Each student will read their partner’s working argument and find ways of disagreeing with their partner’s stated position. If they happen to agree with their partner’s argument, they are to disagree anyway, thus playing devil’s advocates. Each student will write a response against the original argument on the paper titled “Playing Devil’s Advocate” and they will get about 4 minutes to do this. During these four minutes every student is engaged in the process of disagreeing with their partner in writing. This is done in silence.
After 4 minutes, students will return the paper titled “Playing Devil’s Advocate” to their partner to give them an opportunity to respond to the written disagreement. They will also get 4 minutes to read the written disagreement and respond to it in writing, thus defending their position.
Following this process, students swap papers 3 times. There are two main purposes in this activity. One is for students to push themselves to consider opposing views, which is an important part of learning to develop arguments. The other purpose is to give them the opportunity to defend their thinking, thus strengthening the quality of their argument. Additionally, students are responding to each other in writing, which is good practice to develop the skill of communicating in writing. This is a good example of the type of exchange I hope students have on their papers.
I then ask students to turn back to their introductory paragraph and edit as needed.
This is the first time this year I have students purposely challenge each other’s ideas. Though most students end up sticking to their original argument, the hope is that as they respond to challenges to their argument, they will find better ways of supporting their ideas and thus strengthen their argument. The benefits of this activity are not expected to appear until later lessons as it does take repeated practice to learn better ways of defending their opinion. The plan today was to establish a new routine in this class and to build on it.
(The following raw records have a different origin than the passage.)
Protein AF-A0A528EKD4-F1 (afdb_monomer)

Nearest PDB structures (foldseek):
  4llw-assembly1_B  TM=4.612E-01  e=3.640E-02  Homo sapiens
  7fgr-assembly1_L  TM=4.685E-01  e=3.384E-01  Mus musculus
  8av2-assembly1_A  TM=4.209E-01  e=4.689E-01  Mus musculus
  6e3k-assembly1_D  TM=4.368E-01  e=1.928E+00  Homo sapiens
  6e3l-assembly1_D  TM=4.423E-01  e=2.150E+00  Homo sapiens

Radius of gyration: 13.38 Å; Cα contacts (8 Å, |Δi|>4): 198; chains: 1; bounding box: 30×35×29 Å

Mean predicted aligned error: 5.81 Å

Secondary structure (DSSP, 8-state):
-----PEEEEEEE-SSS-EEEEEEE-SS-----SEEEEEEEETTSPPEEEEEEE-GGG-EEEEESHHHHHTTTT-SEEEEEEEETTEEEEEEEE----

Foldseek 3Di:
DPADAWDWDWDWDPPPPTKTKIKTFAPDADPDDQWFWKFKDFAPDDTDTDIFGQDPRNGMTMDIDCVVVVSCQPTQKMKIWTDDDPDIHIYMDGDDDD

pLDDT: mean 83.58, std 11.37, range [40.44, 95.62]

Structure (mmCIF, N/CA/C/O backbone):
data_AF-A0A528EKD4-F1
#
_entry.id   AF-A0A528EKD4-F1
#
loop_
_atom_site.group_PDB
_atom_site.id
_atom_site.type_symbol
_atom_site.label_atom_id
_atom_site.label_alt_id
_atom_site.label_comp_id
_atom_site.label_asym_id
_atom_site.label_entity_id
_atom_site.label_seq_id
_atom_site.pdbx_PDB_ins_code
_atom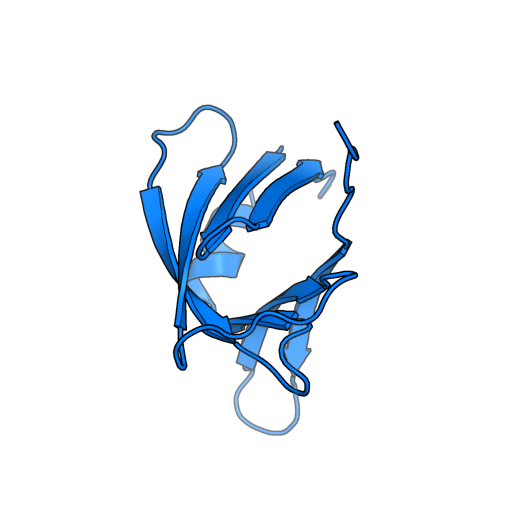_site.Cartn_x
_atom_site.Cartn_y
_atom_site.Cartn_z
_atom_site.occupancy
_atom_site.B_iso_or_equiv
_atom_site.auth_seq_id
_atom_site.auth_comp_id
_atom_site.auth_asym_id
_atom_site.auth_atom_id
_atom_site.pdbx_PDB_model_num
ATOM 1 N N . THR A 1 1 ? -9.449 14.576 -16.428 1.00 45.19 1 THR A N 1
ATOM 2 C CA . THR A 1 1 ? -8.667 13.805 -15.436 1.00 45.19 1 THR A CA 1
ATOM 3 C C . THR A 1 1 ? -9.006 12.343 -15.628 1.00 45.19 1 THR A C 1
ATOM 5 O O . THR A 1 1 ? -10.180 12.019 -15.524 1.00 45.19 1 THR A O 1
ATOM 8 N N . LEU A 1 2 ? -8.048 11.471 -15.977 1.00 40.44 2 LEU A N 1
ATOM 9 C CA . LEU A 1 2 ? -8.317 10.030 -15.907 1.00 40.44 2 LEU A CA 1
ATOM 10 C C . LEU A 1 2 ? -8.487 9.677 -14.424 1.00 40.44 2 LEU A C 1
ATOM 12 O O . LEU A 1 2 ? -7.569 9.874 -13.629 1.00 40.44 2 LEU A O 1
ATOM 16 N N . SER A 1 3 ? -9.685 9.234 -14.054 1.00 43.19 3 SER A N 1
ATOM 17 C CA . SER A 1 3 ? -9.924 8.607 -12.759 1.00 43.19 3 SER A CA 1
ATOM 18 C C . SER A 1 3 ? -9.482 7.153 -12.886 1.00 43.19 3 SER A C 1
ATOM 20 O O . SER A 1 3 ? -9.992 6.431 -13.740 1.00 43.19 3 SER A O 1
ATOM 22 N N . TYR A 1 4 ? -8.484 6.751 -12.106 1.00 57.44 4 TYR A N 1
ATOM 23 C CA . TYR A 1 4 ? -7.938 5.398 -12.113 1.00 57.44 4 TYR A CA 1
ATOM 24 C C . TYR A 1 4 ? -8.336 4.719 -10.805 1.00 57.44 4 TYR A C 1
ATOM 26 O O . TYR A 1 4 ? -7.980 5.223 -9.743 1.00 57.44 4 TYR A O 1
ATOM 34 N N . SER A 1 5 ? -9.034 3.587 -10.877 1.00 58.06 5 SER A N 1
ATOM 35 C CA . SER A 1 5 ? -9.315 2.741 -9.711 1.00 58.06 5 SER A CA 1
ATOM 36 C C . SER A 1 5 ? -8.314 1.584 -9.703 1.00 58.06 5 SER A C 1
ATOM 38 O O . SER A 1 5 ? -8.467 0.652 -10.494 1.00 58.06 5 SER A O 1
ATOM 40 N N . PRO A 1 6 ? -7.238 1.646 -8.905 1.00 68.50 6 PRO A N 1
ATOM 41 C CA . PRO A 1 6 ? -6.283 0.552 -8.818 1.00 68.50 6 PRO A CA 1
ATOM 42 C C . PRO A 1 6 ? -6.900 -0.650 -8.091 1.00 68.50 6 PRO A C 1
ATOM 44 O O . PRO A 1 6 ? -7.787 -0.495 -7.255 1.00 68.50 6 PRO A O 1
ATOM 47 N N . ILE A 1 7 ? -6.387 -1.849 -8.367 1.00 77.25 7 ILE A N 1
ATOM 48 C CA . ILE A 1 7 ? -6.755 -3.053 -7.613 1.00 77.25 7 ILE A CA 1
ATOM 49 C C . ILE A 1 7 ? -5.759 -3.212 -6.467 1.00 77.25 7 ILE A C 1
ATOM 51 O O . ILE A 1 7 ? -4.554 -3.353 -6.711 1.00 77.25 7 ILE A O 1
ATOM 55 N N . LEU A 1 8 ? -6.268 -3.190 -5.234 1.00 83.69 8 LEU A N 1
ATOM 56 C CA . LEU A 1 8 ? -5.525 -3.584 -4.043 1.00 83.69 8 LEU A CA 1
ATOM 57 C C . LEU A 1 8 ? -5.604 -5.104 -3.884 1.00 83.69 8 LEU A C 1
ATOM 59 O O . LEU A 1 8 ? -6.676 -5.699 -3.965 1.00 83.69 8 LEU A O 1
ATOM 63 N N . THR A 1 9 ? -4.468 -5.744 -3.648 1.00 87.50 9 THR A N 1
ATOM 64 C CA . THR A 1 9 ? -4.401 -7.170 -3.326 1.00 87.50 9 THR A CA 1
ATOM 65 C C . THR A 1 9 ? -3.636 -7.360 -2.030 1.00 87.50 9 THR A C 1
ATOM 67 O O . THR A 1 9 ? -2.502 -6.903 -1.910 1.00 87.50 9 THR A O 1
ATOM 70 N N . ILE A 1 10 ? -4.243 -8.079 -1.090 1.00 86.69 10 ILE A N 1
ATOM 71 C CA . ILE A 1 10 ? -3.585 -8.577 0.117 1.00 86.69 10 ILE A CA 1
ATOM 72 C C . ILE A 1 10 ? -3.268 -10.050 -0.120 1.00 86.69 10 ILE A C 1
ATOM 74 O O . ILE A 1 10 ? -4.154 -10.835 -0.452 1.00 86.69 10 ILE A O 1
ATOM 78 N N . ALA A 1 11 ? -2.001 -10.427 0.023 1.00 86.38 11 ALA A N 1
ATOM 79 C CA . ALA A 1 11 ? -1.562 -11.796 -0.205 1.00 86.38 11 ALA A CA 1
ATOM 80 C C . ALA A 1 11 ? -0.693 -12.302 0.946 1.00 86.38 11 ALA A C 1
ATOM 82 O O . ALA A 1 11 ? 0.243 -11.620 1.367 1.00 86.38 11 ALA A O 1
ATOM 83 N N . CYS A 1 12 ? -0.960 -13.535 1.380 1.00 87.56 12 CYS A N 1
ATOM 84 C CA . CYS A 1 12 ? -0.060 -14.332 2.204 1.00 87.56 12 CYS A CA 1
ATOM 85 C C . CYS A 1 12 ? 0.542 -15.438 1.337 1.00 87.56 12 CYS A C 1
ATOM 87 O O . CYS A 1 12 ? -0.183 -16.262 0.777 1.00 87.56 12 CYS A O 1
ATOM 89 N N . ARG A 1 13 ? 1.868 -15.459 1.192 1.00 83.56 13 ARG A N 1
ATOM 90 C CA . ARG A 1 13 ? 2.565 -16.575 0.542 1.00 83.56 13 ARG A CA 1
ATOM 91 C C . ARG A 1 13 ? 2.967 -17.585 1.615 1.00 83.56 13 ARG A C 1
ATOM 93 O O . ARG A 1 13 ? 3.733 -17.235 2.508 1.00 83.56 13 ARG A O 1
ATOM 100 N N . ALA A 1 14 ? 2.471 -18.816 1.492 1.00 75.19 14 ALA A N 1
ATOM 101 C CA . ALA A 1 14 ? 2.674 -19.897 2.463 1.00 75.19 14 ALA A CA 1
ATOM 102 C C . ALA A 1 14 ? 3.878 -20.814 2.159 1.00 75.19 14 ALA A C 1
ATOM 104 O O . ALA A 1 14 ? 4.142 -21.752 2.905 1.00 75.19 14 ALA A O 1
ATOM 105 N N . ASN A 1 15 ? 4.616 -20.576 1.068 1.00 70.62 15 ASN A N 1
ATOM 106 C CA . ASN A 1 15 ? 5.799 -21.376 0.734 1.00 70.62 15 ASN A CA 1
ATOM 107 C C . ASN A 1 15 ? 6.983 -20.962 1.629 1.00 70.62 15 ASN A C 1
ATOM 109 O O . ASN A 1 15 ? 7.819 -20.154 1.218 1.00 70.62 15 ASN A O 1
ATOM 113 N N . GLY A 1 16 ? 7.027 -21.503 2.850 1.00 72.00 16 GLY A N 1
ATOM 114 C CA . GLY A 1 16 ? 7.997 -21.170 3.900 1.00 72.00 16 GLY A CA 1
ATOM 115 C C . GLY A 1 16 ? 7.362 -20.357 5.033 1.00 72.00 16 GLY A C 1
ATOM 116 O O . GLY A 1 16 ? 6.175 -20.505 5.306 1.00 72.00 16 GLY A O 1
ATOM 117 N N . GLU A 1 17 ? 8.144 -19.489 5.684 1.00 74.12 17 GLU A N 1
ATOM 118 C CA . GLU A 1 17 ? 7.610 -18.539 6.673 1.00 74.12 17 GLU A CA 1
ATOM 119 C C . GLU A 1 17 ? 6.525 -17.662 6.018 1.00 74.12 17 GLU A C 1
ATOM 121 O O . GLU A 1 17 ? 6.793 -17.114 4.940 1.00 74.12 17 GLU A O 1
ATOM 126 N N . PRO A 1 18 ? 5.331 -17.501 6.620 1.00 78.94 18 PRO A N 1
ATOM 127 C CA . PRO A 1 18 ? 4.262 -16.689 6.052 1.00 78.94 18 PRO A CA 1
ATOM 128 C C . PRO A 1 18 ? 4.730 -15.270 5.724 1.00 78.94 18 PRO A C 1
ATOM 130 O O . PRO A 1 18 ? 5.117 -14.495 6.600 1.00 78.94 18 PRO A O 1
ATOM 133 N N . ARG A 1 19 ? 4.675 -14.904 4.439 1.00 87.75 19 ARG A N 1
ATOM 134 C CA . ARG A 1 19 ? 5.020 -13.551 3.980 1.00 87.75 19 ARG A CA 1
ATOM 135 C C . ARG A 1 19 ? 3.785 -12.832 3.481 1.00 87.75 19 ARG A C 1
ATOM 137 O O . ARG A 1 19 ? 3.273 -13.133 2.401 1.00 87.75 19 ARG A O 1
ATOM 144 N N . TRP A 1 20 ? 3.348 -11.873 4.285 1.00 91.00 20 TRP A N 1
ATOM 145 C CA . TRP A 1 20 ? 2.282 -10.942 3.953 1.00 91.00 20 TRP A CA 1
ATOM 146 C C . TRP A 1 20 ? 2.790 -9.802 3.076 1.00 91.00 20 TRP A C 1
ATOM 148 O O . TRP A 1 20 ? 3.914 -9.324 3.249 1.00 91.00 20 TRP A O 1
ATOM 158 N N . SER A 1 21 ? 1.949 -9.371 2.140 1.00 90.25 21 SER A N 1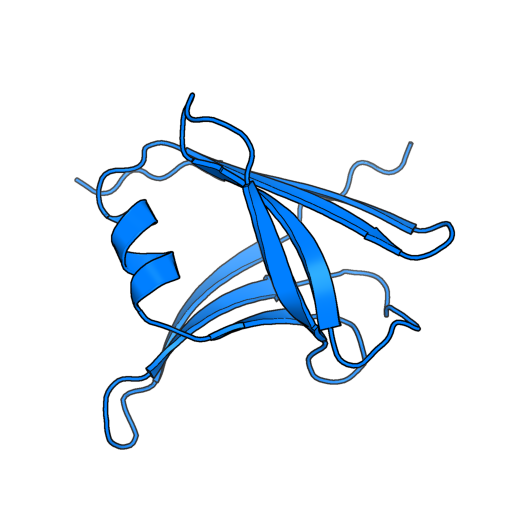
ATOM 159 C CA . SER A 1 21 ? 2.232 -8.219 1.288 1.00 90.25 21 SER A CA 1
ATOM 160 C C . SER A 1 21 ? 0.954 -7.550 0.773 1.00 90.25 21 SER A C 1
ATOM 162 O O . SER A 1 21 ? -0.044 -8.231 0.521 1.00 90.25 21 SER A O 1
ATOM 164 N N . GLU A 1 22 ? 1.018 -6.229 0.593 1.00 91.19 22 GLU A N 1
ATOM 165 C CA . GLU A 1 22 ? -0.004 -5.394 -0.052 1.00 91.19 22 GLU A CA 1
ATOM 166 C C . GLU A 1 22 ? 0.489 -4.962 -1.431 1.00 91.19 22 GLU A C 1
ATOM 168 O O . GLU A 1 22 ? 1.574 -4.380 -1.549 1.00 91.19 22 GLU A O 1
ATOM 173 N N . TRP A 1 23 ? -0.283 -5.233 -2.484 1.00 89.25 23 TRP A N 1
ATOM 174 C CA . TRP A 1 23 ? 0.069 -4.834 -3.846 1.00 89.25 23 TRP A CA 1
ATOM 175 C C . TRP A 1 23 ? -0.972 -3.905 -4.443 1.00 89.25 23 TRP A C 1
ATOM 177 O O . TRP A 1 23 ? -2.170 -4.162 -4.362 1.00 89.25 23 TRP A O 1
ATOM 187 N N . LEU A 1 24 ? -0.483 -2.880 -5.132 1.00 88.19 24 LEU A N 1
ATOM 188 C CA . LEU A 1 24 ? -1.281 -1.998 -5.962 1.00 88.19 24 LEU A CA 1
ATOM 189 C C . LEU A 1 24 ? -0.966 -2.266 -7.431 1.00 88.19 24 LEU A C 1
ATOM 191 O O . LEU A 1 24 ? 0.161 -2.026 -7.875 1.00 88.19 24 LEU A O 1
ATOM 195 N N . GLN A 1 25 ? -1.938 -2.761 -8.192 1.00 86.94 25 GLN A N 1
ATOM 196 C CA . GLN A 1 25 ? -1.777 -2.938 -9.634 1.00 86.94 25 GLN A CA 1
ATOM 197 C C . GLN A 1 25 ? -2.027 -1.608 -10.359 1.00 86.94 25 GLN A C 1
ATOM 199 O O . GLN A 1 25 ? -3.072 -0.980 -10.199 1.00 86.94 25 GLN A O 1
ATOM 204 N N . LEU A 1 26 ? -1.057 -1.195 -11.173 1.00 80.44 26 LEU A N 1
ATOM 205 C CA . LEU A 1 26 ? -1.098 0.005 -12.000 1.00 80.44 26 LEU A CA 1
ATOM 206 C C . LEU A 1 26 ? -1.420 -0.368 -13.451 1.00 80.44 26 LEU A C 1
ATOM 208 O O . LEU A 1 26 ? -0.968 -1.406 -13.951 1.00 80.44 26 LEU A O 1
ATOM 212 N N . ASN A 1 27 ? -2.159 0.503 -14.138 1.00 74.94 27 ASN A N 1
ATOM 213 C CA . ASN A 1 27 ? -2.452 0.347 -15.565 1.00 74.94 27 ASN A CA 1
ATOM 214 C C . ASN A 1 27 ? -1.248 0.732 -16.434 1.00 74.94 27 ASN A C 1
ATOM 216 O O . ASN A 1 27 ? -0.918 0.032 -17.393 1.00 74.94 27 ASN A O 1
ATOM 220 N N . ASP A 1 28 ? -0.532 1.786 -16.050 1.00 76.38 28 ASP A N 1
ATOM 221 C CA . ASP A 1 28 ? 0.651 2.265 -16.760 1.00 76.38 28 ASP A CA 1
ATOM 222 C C . ASP A 1 28 ? 1.927 1.898 -16.009 1.00 76.38 28 ASP A C 1
ATOM 224 O O . ASP A 1 28 ? 1.964 1.846 -14.778 1.00 76.38 28 ASP A O 1
ATOM 228 N N . ALA A 1 29 ? 2.974 1.586 -16.773 1.00 78.56 29 ALA A N 1
ATOM 229 C CA . ALA A 1 29 ? 4.272 1.271 -16.203 1.00 78.56 29 ALA A CA 1
ATOM 230 C C . ALA A 1 29 ? 4.938 2.546 -15.682 1.00 78.56 29 ALA A C 1
ATOM 232 O O . ALA A 1 29 ? 4.958 3.579 -16.352 1.00 78.56 29 ALA A O 1
ATOM 233 N N . VAL A 1 30 ? 5.525 2.453 -14.497 1.00 77.81 30 VAL A N 1
ATOM 234 C CA . VAL A 1 30 ? 6.271 3.543 -13.883 1.00 77.81 30 VAL A CA 1
ATOM 235 C C . VAL A 1 30 ? 7.747 3.406 -14.223 1.00 77.81 30 VAL A C 1
ATOM 237 O O . VAL A 1 30 ? 8.371 2.383 -13.946 1.00 77.81 30 VAL A O 1
ATOM 240 N N . SER A 1 31 ? 8.327 4.453 -14.807 1.00 71.56 31 SER A N 1
ATOM 241 C CA . SER A 1 31 ? 9.778 4.607 -14.937 1.00 71.56 31 SER A CA 1
ATOM 242 C C . SER A 1 31 ? 10.319 5.271 -13.668 1.00 71.56 31 SER A C 1
ATOM 244 O O . SER A 1 31 ? 10.753 6.422 -13.684 1.00 71.56 31 SER A O 1
ATOM 246 N N . ALA A 1 32 ? 10.176 4.599 -12.530 1.00 67.38 32 ALA A N 1
ATOM 247 C CA . ALA A 1 32 ? 10.589 5.128 -11.235 1.00 67.38 32 ALA A CA 1
ATOM 248 C C . ALA A 1 32 ? 11.777 4.346 -10.664 1.00 67.38 32 ALA A C 1
ATOM 250 O O . ALA A 1 32 ? 12.187 3.318 -11.205 1.00 67.38 32 ALA A O 1
ATOM 251 N N . SER A 1 33 ? 12.327 4.861 -9.561 1.00 68.75 33 SER A N 1
ATOM 252 C CA . SER A 1 33 ? 13.359 4.181 -8.775 1.00 68.75 33 SER A CA 1
ATOM 253 C C . SER A 1 33 ? 12.881 2.797 -8.294 1.00 68.75 33 SER A C 1
ATOM 255 O O . SER A 1 33 ? 11.709 2.451 -8.444 1.00 68.75 33 SER A O 1
ATOM 257 N N . ARG A 1 34 ? 13.763 2.008 -7.658 1.00 82.69 34 ARG A N 1
ATOM 258 C CA . ARG A 1 34 ? 13.370 0.729 -7.028 1.00 82.69 34 ARG A CA 1
ATOM 259 C C . ARG A 1 34 ? 12.181 0.881 -6.069 1.00 82.69 34 ARG A C 1
ATOM 261 O O . ARG A 1 34 ? 11.462 -0.094 -5.867 1.00 82.69 34 ARG A O 1
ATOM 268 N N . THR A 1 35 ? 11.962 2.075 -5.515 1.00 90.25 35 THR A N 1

Students will be asked to explicitly challenge each other’s ideas in future lessons for the purpose of helping them improve their ability to argue. Today, only one student ended up changing her original position and, more importantly, her new position is based on a much more profound idea. Whereas her original position was based on the most typical response in the class, that alone you are able to focus, her new position speaks of the idea that it is possible to maintain individuality when in a crowd, a statement that reminds me of Emerson’s idea, “…the great man is he who in the midst of the crowd keeps with perfect sweetness he independence of solitude…” This student was able to modify her position, replacing it with a much more sophisticated response. These are the type of improvements I hope students learn to make to their writing.
I then give students time to draft the first body paragraph of their essay. At this point, I remind them of the three tasks called for in the writing prompt and highlight the skills they are expected to exhibit. I write these notes on the board. This is meant as a visual that summarizes the three tasks, which are numbered, and highlights the skills they are to exhibit, which are written with stars next to them and in all caps.
Students ask if they are going to write an entire essay. The answer is no. I am only having them write an intro and one body paragraph for this prompt. The reason is because by the end of their first body paragraph, the direction of their argument will be perfectly clear. It is helpful sometimes to have students write only this much and do it repeatedly for a few writing prompts. This has been my plan for these series of lessons. In fact, students will be tackling one more prompt in tomorrow’s lesson. This allows them to engage in the process of dissecting a prompt and establishing and developing an argument repeatedly, which is an example of the importance of writing routinely over shorter time frames as is expected in the Common Core, even if this is done at a smaller scale.
Several students are not quite done by the end of the period. I ask them to finish at home and be ready to turn it in tomorrow.